• [HOW TO COMPLETE THIS TASK] Print word for word the first line of the records below and every following line through the one containing "ATOM 33 C C"; print nothing else.

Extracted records
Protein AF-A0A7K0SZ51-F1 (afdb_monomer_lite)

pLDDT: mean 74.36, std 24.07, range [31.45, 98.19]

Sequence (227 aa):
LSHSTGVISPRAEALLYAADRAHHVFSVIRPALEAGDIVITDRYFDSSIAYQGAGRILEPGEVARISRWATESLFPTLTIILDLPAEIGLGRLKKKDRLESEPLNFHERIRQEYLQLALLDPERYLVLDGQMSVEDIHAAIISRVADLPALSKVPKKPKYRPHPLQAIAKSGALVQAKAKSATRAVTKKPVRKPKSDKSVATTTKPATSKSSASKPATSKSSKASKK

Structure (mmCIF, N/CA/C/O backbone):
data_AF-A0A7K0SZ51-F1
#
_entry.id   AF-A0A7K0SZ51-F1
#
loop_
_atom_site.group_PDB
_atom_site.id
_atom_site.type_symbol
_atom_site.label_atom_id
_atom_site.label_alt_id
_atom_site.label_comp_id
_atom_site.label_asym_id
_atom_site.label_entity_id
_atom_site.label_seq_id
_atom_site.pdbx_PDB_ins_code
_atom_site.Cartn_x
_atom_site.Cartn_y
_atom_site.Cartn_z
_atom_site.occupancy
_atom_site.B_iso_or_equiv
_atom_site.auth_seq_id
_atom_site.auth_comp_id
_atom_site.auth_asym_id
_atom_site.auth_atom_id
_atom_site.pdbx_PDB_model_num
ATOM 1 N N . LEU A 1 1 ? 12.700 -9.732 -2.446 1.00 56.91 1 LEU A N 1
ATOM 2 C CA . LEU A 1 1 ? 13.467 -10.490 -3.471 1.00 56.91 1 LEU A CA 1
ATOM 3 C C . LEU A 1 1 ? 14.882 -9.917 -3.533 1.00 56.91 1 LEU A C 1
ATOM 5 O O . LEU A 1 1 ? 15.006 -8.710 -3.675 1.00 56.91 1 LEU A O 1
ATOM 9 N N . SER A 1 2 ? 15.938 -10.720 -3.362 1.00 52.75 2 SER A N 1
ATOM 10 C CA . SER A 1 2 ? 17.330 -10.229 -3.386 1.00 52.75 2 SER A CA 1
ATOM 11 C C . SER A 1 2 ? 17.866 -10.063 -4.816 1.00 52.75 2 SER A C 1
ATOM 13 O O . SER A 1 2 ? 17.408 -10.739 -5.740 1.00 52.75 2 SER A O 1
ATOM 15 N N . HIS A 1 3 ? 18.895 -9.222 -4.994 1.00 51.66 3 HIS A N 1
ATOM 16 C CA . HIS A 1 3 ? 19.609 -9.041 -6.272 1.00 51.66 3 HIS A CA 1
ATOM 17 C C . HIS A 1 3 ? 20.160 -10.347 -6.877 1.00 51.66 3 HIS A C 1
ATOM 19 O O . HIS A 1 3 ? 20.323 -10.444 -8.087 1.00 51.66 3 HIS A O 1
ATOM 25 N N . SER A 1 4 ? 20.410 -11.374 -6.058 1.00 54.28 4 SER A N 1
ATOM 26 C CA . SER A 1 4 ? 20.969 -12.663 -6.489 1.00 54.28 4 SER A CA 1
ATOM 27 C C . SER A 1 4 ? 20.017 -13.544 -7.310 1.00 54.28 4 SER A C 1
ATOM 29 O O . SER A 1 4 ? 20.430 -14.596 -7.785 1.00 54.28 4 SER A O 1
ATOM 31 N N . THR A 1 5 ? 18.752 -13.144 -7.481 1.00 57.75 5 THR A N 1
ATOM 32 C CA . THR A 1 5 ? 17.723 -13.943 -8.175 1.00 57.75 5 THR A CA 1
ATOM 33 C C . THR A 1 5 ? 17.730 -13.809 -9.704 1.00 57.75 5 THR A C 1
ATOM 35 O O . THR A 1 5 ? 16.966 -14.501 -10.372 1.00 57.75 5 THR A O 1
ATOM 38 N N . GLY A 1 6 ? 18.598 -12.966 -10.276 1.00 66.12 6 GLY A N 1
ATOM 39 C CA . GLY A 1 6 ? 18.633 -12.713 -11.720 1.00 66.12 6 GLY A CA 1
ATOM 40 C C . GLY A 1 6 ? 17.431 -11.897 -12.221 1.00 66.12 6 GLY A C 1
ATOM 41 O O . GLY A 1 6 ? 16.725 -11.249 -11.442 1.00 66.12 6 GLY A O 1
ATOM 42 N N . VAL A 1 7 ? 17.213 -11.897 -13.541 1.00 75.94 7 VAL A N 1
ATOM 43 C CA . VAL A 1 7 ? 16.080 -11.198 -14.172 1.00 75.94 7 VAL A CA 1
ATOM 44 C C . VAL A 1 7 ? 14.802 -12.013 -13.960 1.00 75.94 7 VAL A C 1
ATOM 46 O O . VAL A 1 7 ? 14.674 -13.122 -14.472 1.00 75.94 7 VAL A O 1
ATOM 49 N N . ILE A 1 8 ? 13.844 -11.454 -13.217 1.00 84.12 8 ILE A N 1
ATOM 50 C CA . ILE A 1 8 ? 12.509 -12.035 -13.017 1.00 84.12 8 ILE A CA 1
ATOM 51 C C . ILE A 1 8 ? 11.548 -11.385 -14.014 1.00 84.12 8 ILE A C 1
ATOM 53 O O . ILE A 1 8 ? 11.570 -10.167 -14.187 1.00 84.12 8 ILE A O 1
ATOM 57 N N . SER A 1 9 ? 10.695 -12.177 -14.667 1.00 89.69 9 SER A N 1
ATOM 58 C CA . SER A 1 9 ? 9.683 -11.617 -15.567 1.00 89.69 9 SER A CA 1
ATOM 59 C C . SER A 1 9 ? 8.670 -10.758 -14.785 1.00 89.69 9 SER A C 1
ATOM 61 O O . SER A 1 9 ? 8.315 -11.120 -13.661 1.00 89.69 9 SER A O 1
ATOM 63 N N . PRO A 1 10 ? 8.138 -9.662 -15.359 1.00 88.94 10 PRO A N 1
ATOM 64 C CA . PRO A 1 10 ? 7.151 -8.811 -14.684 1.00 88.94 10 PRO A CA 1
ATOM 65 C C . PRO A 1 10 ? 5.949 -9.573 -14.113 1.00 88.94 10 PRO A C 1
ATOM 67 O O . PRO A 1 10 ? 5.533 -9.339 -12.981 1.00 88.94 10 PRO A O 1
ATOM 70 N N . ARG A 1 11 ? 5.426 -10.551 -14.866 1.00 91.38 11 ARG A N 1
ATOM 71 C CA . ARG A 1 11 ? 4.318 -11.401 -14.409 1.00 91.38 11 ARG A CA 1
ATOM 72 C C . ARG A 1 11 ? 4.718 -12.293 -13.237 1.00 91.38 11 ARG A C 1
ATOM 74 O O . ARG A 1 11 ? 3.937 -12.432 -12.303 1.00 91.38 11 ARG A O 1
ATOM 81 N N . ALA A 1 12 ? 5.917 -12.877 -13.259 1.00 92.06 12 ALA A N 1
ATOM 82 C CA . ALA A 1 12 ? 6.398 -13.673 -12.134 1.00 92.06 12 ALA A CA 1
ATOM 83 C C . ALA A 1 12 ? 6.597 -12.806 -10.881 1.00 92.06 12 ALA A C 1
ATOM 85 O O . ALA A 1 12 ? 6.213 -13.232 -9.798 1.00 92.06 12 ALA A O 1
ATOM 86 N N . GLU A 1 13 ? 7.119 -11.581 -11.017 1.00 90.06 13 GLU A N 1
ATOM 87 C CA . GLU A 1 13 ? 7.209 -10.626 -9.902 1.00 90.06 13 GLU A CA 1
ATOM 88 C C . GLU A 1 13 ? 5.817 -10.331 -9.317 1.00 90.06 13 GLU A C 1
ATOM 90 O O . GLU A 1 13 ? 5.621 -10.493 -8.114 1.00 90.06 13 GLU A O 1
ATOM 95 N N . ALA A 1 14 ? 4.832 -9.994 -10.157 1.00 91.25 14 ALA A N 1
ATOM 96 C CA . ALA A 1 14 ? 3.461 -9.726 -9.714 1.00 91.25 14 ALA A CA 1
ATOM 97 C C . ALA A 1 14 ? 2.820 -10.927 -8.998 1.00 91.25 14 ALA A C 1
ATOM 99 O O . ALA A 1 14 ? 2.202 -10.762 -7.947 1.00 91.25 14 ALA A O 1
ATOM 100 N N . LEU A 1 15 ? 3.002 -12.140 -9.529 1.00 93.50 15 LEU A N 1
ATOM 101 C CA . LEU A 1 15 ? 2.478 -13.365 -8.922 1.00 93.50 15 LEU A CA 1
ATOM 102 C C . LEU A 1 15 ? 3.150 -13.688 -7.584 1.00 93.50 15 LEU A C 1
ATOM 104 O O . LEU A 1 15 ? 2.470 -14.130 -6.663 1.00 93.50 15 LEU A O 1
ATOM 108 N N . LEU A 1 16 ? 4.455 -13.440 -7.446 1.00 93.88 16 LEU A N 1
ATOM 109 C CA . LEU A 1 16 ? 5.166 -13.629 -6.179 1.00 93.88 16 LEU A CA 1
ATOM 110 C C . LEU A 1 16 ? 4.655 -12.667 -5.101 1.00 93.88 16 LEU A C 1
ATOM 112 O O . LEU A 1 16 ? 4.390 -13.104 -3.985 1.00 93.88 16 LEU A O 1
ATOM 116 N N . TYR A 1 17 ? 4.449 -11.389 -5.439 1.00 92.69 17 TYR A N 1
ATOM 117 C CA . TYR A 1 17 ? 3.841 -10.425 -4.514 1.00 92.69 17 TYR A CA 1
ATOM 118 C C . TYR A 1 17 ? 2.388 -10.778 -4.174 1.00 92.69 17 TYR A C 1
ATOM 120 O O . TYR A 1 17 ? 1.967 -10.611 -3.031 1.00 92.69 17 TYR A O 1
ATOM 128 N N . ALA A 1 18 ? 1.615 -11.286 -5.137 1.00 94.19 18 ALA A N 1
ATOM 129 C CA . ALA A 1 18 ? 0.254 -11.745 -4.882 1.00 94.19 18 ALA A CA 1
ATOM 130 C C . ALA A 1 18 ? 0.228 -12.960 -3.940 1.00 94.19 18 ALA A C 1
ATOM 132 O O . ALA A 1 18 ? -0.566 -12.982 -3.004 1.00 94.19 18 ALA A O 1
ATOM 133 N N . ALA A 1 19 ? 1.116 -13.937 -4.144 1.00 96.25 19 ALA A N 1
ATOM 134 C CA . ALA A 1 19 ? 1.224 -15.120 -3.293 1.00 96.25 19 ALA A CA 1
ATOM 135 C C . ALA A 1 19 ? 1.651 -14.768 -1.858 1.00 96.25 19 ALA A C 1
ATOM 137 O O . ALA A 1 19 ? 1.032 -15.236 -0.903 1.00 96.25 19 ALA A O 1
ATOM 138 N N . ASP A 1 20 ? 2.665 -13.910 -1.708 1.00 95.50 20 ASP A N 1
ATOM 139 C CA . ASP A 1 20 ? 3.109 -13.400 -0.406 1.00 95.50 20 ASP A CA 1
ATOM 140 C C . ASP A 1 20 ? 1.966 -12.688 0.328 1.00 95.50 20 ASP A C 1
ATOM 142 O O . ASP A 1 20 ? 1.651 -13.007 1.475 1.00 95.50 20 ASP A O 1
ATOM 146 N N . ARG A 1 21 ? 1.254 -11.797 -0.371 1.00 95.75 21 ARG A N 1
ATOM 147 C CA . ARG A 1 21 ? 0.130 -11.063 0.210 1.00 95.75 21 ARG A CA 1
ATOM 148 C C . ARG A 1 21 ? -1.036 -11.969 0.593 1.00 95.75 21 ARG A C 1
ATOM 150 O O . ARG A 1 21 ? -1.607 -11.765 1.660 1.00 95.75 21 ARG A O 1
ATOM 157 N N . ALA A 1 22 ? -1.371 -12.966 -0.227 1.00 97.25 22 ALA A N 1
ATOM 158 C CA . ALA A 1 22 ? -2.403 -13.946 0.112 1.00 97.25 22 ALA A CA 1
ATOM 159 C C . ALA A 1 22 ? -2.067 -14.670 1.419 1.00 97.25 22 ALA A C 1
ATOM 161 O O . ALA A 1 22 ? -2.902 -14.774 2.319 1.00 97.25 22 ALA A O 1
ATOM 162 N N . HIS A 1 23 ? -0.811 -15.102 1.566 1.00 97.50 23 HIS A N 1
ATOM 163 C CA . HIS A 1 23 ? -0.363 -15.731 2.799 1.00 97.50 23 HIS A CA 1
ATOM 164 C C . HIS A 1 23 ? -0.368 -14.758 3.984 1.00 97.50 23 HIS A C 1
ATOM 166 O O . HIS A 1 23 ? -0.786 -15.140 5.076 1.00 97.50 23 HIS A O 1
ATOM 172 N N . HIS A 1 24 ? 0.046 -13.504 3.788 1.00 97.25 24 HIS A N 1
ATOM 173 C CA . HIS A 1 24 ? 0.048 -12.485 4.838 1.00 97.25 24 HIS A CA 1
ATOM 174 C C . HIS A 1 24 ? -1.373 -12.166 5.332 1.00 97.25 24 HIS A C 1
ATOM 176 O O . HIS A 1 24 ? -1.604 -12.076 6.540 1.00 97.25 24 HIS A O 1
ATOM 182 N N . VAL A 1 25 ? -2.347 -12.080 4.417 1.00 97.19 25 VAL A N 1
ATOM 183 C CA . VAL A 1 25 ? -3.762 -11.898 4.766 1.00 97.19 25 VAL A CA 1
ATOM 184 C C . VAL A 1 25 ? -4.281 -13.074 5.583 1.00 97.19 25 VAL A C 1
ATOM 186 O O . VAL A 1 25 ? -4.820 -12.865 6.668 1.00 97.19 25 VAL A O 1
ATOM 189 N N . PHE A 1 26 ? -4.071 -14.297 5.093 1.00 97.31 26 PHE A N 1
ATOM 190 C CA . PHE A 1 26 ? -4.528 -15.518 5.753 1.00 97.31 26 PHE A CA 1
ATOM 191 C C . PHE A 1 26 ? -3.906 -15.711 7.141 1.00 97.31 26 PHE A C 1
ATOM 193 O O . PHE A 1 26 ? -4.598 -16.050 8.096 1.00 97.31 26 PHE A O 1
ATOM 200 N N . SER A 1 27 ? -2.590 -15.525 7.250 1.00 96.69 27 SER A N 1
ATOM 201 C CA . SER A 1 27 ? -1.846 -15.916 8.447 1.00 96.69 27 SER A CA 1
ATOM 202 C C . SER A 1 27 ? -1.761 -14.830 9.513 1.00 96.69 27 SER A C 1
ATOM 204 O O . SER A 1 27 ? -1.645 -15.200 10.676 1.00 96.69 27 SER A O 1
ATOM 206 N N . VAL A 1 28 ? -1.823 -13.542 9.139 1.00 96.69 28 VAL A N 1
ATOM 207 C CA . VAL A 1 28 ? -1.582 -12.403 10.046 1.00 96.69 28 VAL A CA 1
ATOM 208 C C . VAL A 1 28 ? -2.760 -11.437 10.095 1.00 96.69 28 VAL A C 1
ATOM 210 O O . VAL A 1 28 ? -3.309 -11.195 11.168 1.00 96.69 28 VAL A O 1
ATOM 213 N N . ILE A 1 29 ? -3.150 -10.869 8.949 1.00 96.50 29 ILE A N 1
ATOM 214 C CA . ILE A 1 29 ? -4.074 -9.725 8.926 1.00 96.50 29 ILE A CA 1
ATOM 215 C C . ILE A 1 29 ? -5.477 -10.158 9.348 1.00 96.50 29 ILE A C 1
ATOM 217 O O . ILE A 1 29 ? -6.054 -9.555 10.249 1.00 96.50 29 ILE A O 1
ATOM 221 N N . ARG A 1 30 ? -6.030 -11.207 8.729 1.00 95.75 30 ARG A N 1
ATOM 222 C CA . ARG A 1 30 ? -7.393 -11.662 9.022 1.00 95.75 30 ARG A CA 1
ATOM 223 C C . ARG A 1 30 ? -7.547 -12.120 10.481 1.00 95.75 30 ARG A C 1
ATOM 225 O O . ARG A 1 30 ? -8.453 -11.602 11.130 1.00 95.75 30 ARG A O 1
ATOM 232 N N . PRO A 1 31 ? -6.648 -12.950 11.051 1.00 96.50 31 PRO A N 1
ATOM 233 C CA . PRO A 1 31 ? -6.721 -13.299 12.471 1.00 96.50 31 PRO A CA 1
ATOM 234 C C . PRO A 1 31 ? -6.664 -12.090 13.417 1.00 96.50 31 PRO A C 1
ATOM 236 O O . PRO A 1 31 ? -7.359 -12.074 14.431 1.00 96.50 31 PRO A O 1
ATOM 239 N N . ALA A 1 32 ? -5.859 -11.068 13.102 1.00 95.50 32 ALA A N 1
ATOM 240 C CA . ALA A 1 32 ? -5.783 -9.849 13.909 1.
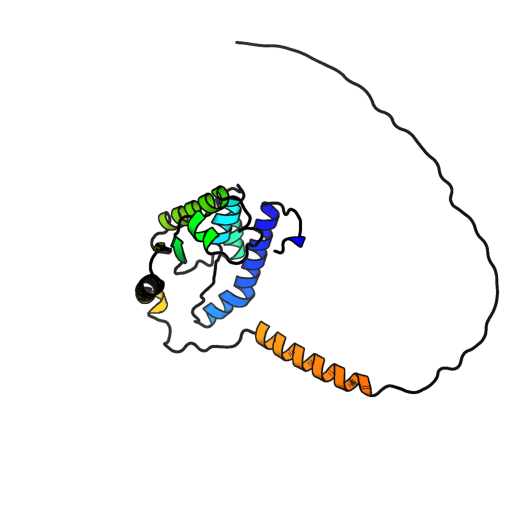00 95.50 32 ALA A CA 1
ATOM 241 C C . ALA A 1 32 ? -7.086 -9.033 13.836 1.00 95.50 32 ALA A C 1
ATOM 243 O O . ALA A 1 32 ? -7.617 -8.610 14.863 1.00 95.50 32 ALA A O 1
ATOM 244 N N . LEU A 1 33 ? -7.651 -8.873 12.637 1.00 94.31 33 LEU A N 1
ATOM 245 C CA . LEU A 1 33 ? -8.934 -8.190 12.456 1.00 94.31 33 LEU A CA 1
ATOM 246 C C . LEU A 1 33 ? -10.084 -8.934 13.155 1.00 94.31 33 LEU A C 1
ATOM 248 O O . LEU A 1 33 ? -10.915 -8.302 13.800 1.00 94.31 33 LEU A O 1
ATOM 252 N N . GLU A 1 34 ? -10.110 -10.268 13.092 1.00 92.69 34 GLU A N 1
ATOM 253 C CA . GLU A 1 34 ? -11.085 -11.106 13.810 1.00 92.69 34 GLU A CA 1
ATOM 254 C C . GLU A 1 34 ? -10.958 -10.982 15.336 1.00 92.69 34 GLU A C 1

• [ANSWER BOX]
Protein AF-A0A7K0SZ51-F1 (afdb_monomer_lite)

pLDDT: mean 74.36, std 24.07, range [31.45, 98.19]

Sequence (227 aa):
LSHSTGVISPRAEALLYAADRAHHVFSVIRPALEAGDIVITDRYFDSSIAYQGAGRILEPGEVARISRWATESLFPTLTIILDLPAEIGLGRLKKKDRLESEPLNFHERIRQEYLQLALLDPERYLVLDGQMSVEDIHAAIISRVADLPALSKVPKKPKYRPHPLQAIAKSGALVQAKAKSATRAVTKKPVRKPKSDKSVATTTKPATSKSSASKPATSKSSKASKK

Structure (mmCIF, N/CA/C/O backbone):
data_AF-A0A7K0SZ51-F1
#
_entry.id   AF-A0A7K0SZ51-F1
#
loop_
_atom_site.group_PDB
_atom_site.id
_atom_site.type_symbol
_atom_site.label_atom_id
_atom_site.label_alt_id
_atom_site.label_comp_id
_atom_site.label_asym_id
_atom_site.label_entity_id
_atom_site.label_seq_id
_atom_site.pdbx_PDB_ins_code
_atom_site.Cartn_x
_atom_site.Cartn_y
_atom_site.Cartn_z
_atom_site.occupancy
_atom_site.B_iso_or_equiv
_atom_site.auth_seq_id
_atom_site.auth_comp_id
_atom_site.auth_asym_id
_atom_site.auth_atom_id
_atom_site.pdbx_PDB_model_num
ATOM 1 N N . LEU A 1 1 ? 12.700 -9.732 -2.446 1.00 56.91 1 LEU A N 1
ATOM 2 C CA . LEU A 1 1 ? 13.467 -10.490 -3.471 1.00 56.91 1 LEU A CA 1
ATOM 3 C C . LEU A 1 1 ? 14.882 -9.917 -3.533 1.00 56.91 1 LEU A C 1
ATOM 5 O O . LEU A 1 1 ? 15.006 -8.710 -3.675 1.00 56.91 1 LEU A O 1
ATOM 9 N N . SER A 1 2 ? 15.938 -10.720 -3.362 1.00 52.75 2 SER A N 1
ATOM 10 C CA . SER A 1 2 ? 17.330 -10.229 -3.386 1.00 52.75 2 SER A CA 1
ATOM 11 C C . SER A 1 2 ? 17.866 -10.063 -4.816 1.00 52.75 2 SER A C 1
ATOM 13 O O . SER A 1 2 ? 17.408 -10.739 -5.740 1.00 52.75 2 SER A O 1
ATOM 15 N N . HIS A 1 3 ? 18.895 -9.222 -4.994 1.00 51.66 3 HIS A N 1
ATOM 16 C CA . HIS A 1 3 ? 19.609 -9.041 -6.272 1.00 51.66 3 HIS A CA 1
ATOM 17 C C . HIS A 1 3 ? 20.160 -10.347 -6.877 1.00 51.66 3 HIS A C 1
ATOM 19 O O . HIS A 1 3 ? 20.323 -10.444 -8.087 1.00 51.66 3 HIS A O 1
ATOM 25 N N . SER A 1 4 ? 20.410 -11.374 -6.058 1.00 54.28 4 SER A N 1
ATOM 26 C CA . SER A 1 4 ? 20.969 -12.663 -6.489 1.00 54.28 4 SER A CA 1
ATOM 27 C C . SER A 1 4 ? 20.017 -13.544 -7.310 1.00 54.28 4 SER A C 1
ATOM 29 O O . SER A 1 4 ? 20.430 -14.596 -7.785 1.00 54.28 4 SER A O 1
ATOM 31 N N . THR A 1 5 ? 18.752 -13.144 -7.481 1.00 57.75 5 THR A N 1
ATOM 32 C CA . THR A 1 5 ? 17.723 -13.943 -8.175 1.00 57.75 5 THR A CA 1
ATOM 33 C C . THR A 1 5 ? 17.730 -13.809 -9.704 1.00 57.75 5 THR A C 1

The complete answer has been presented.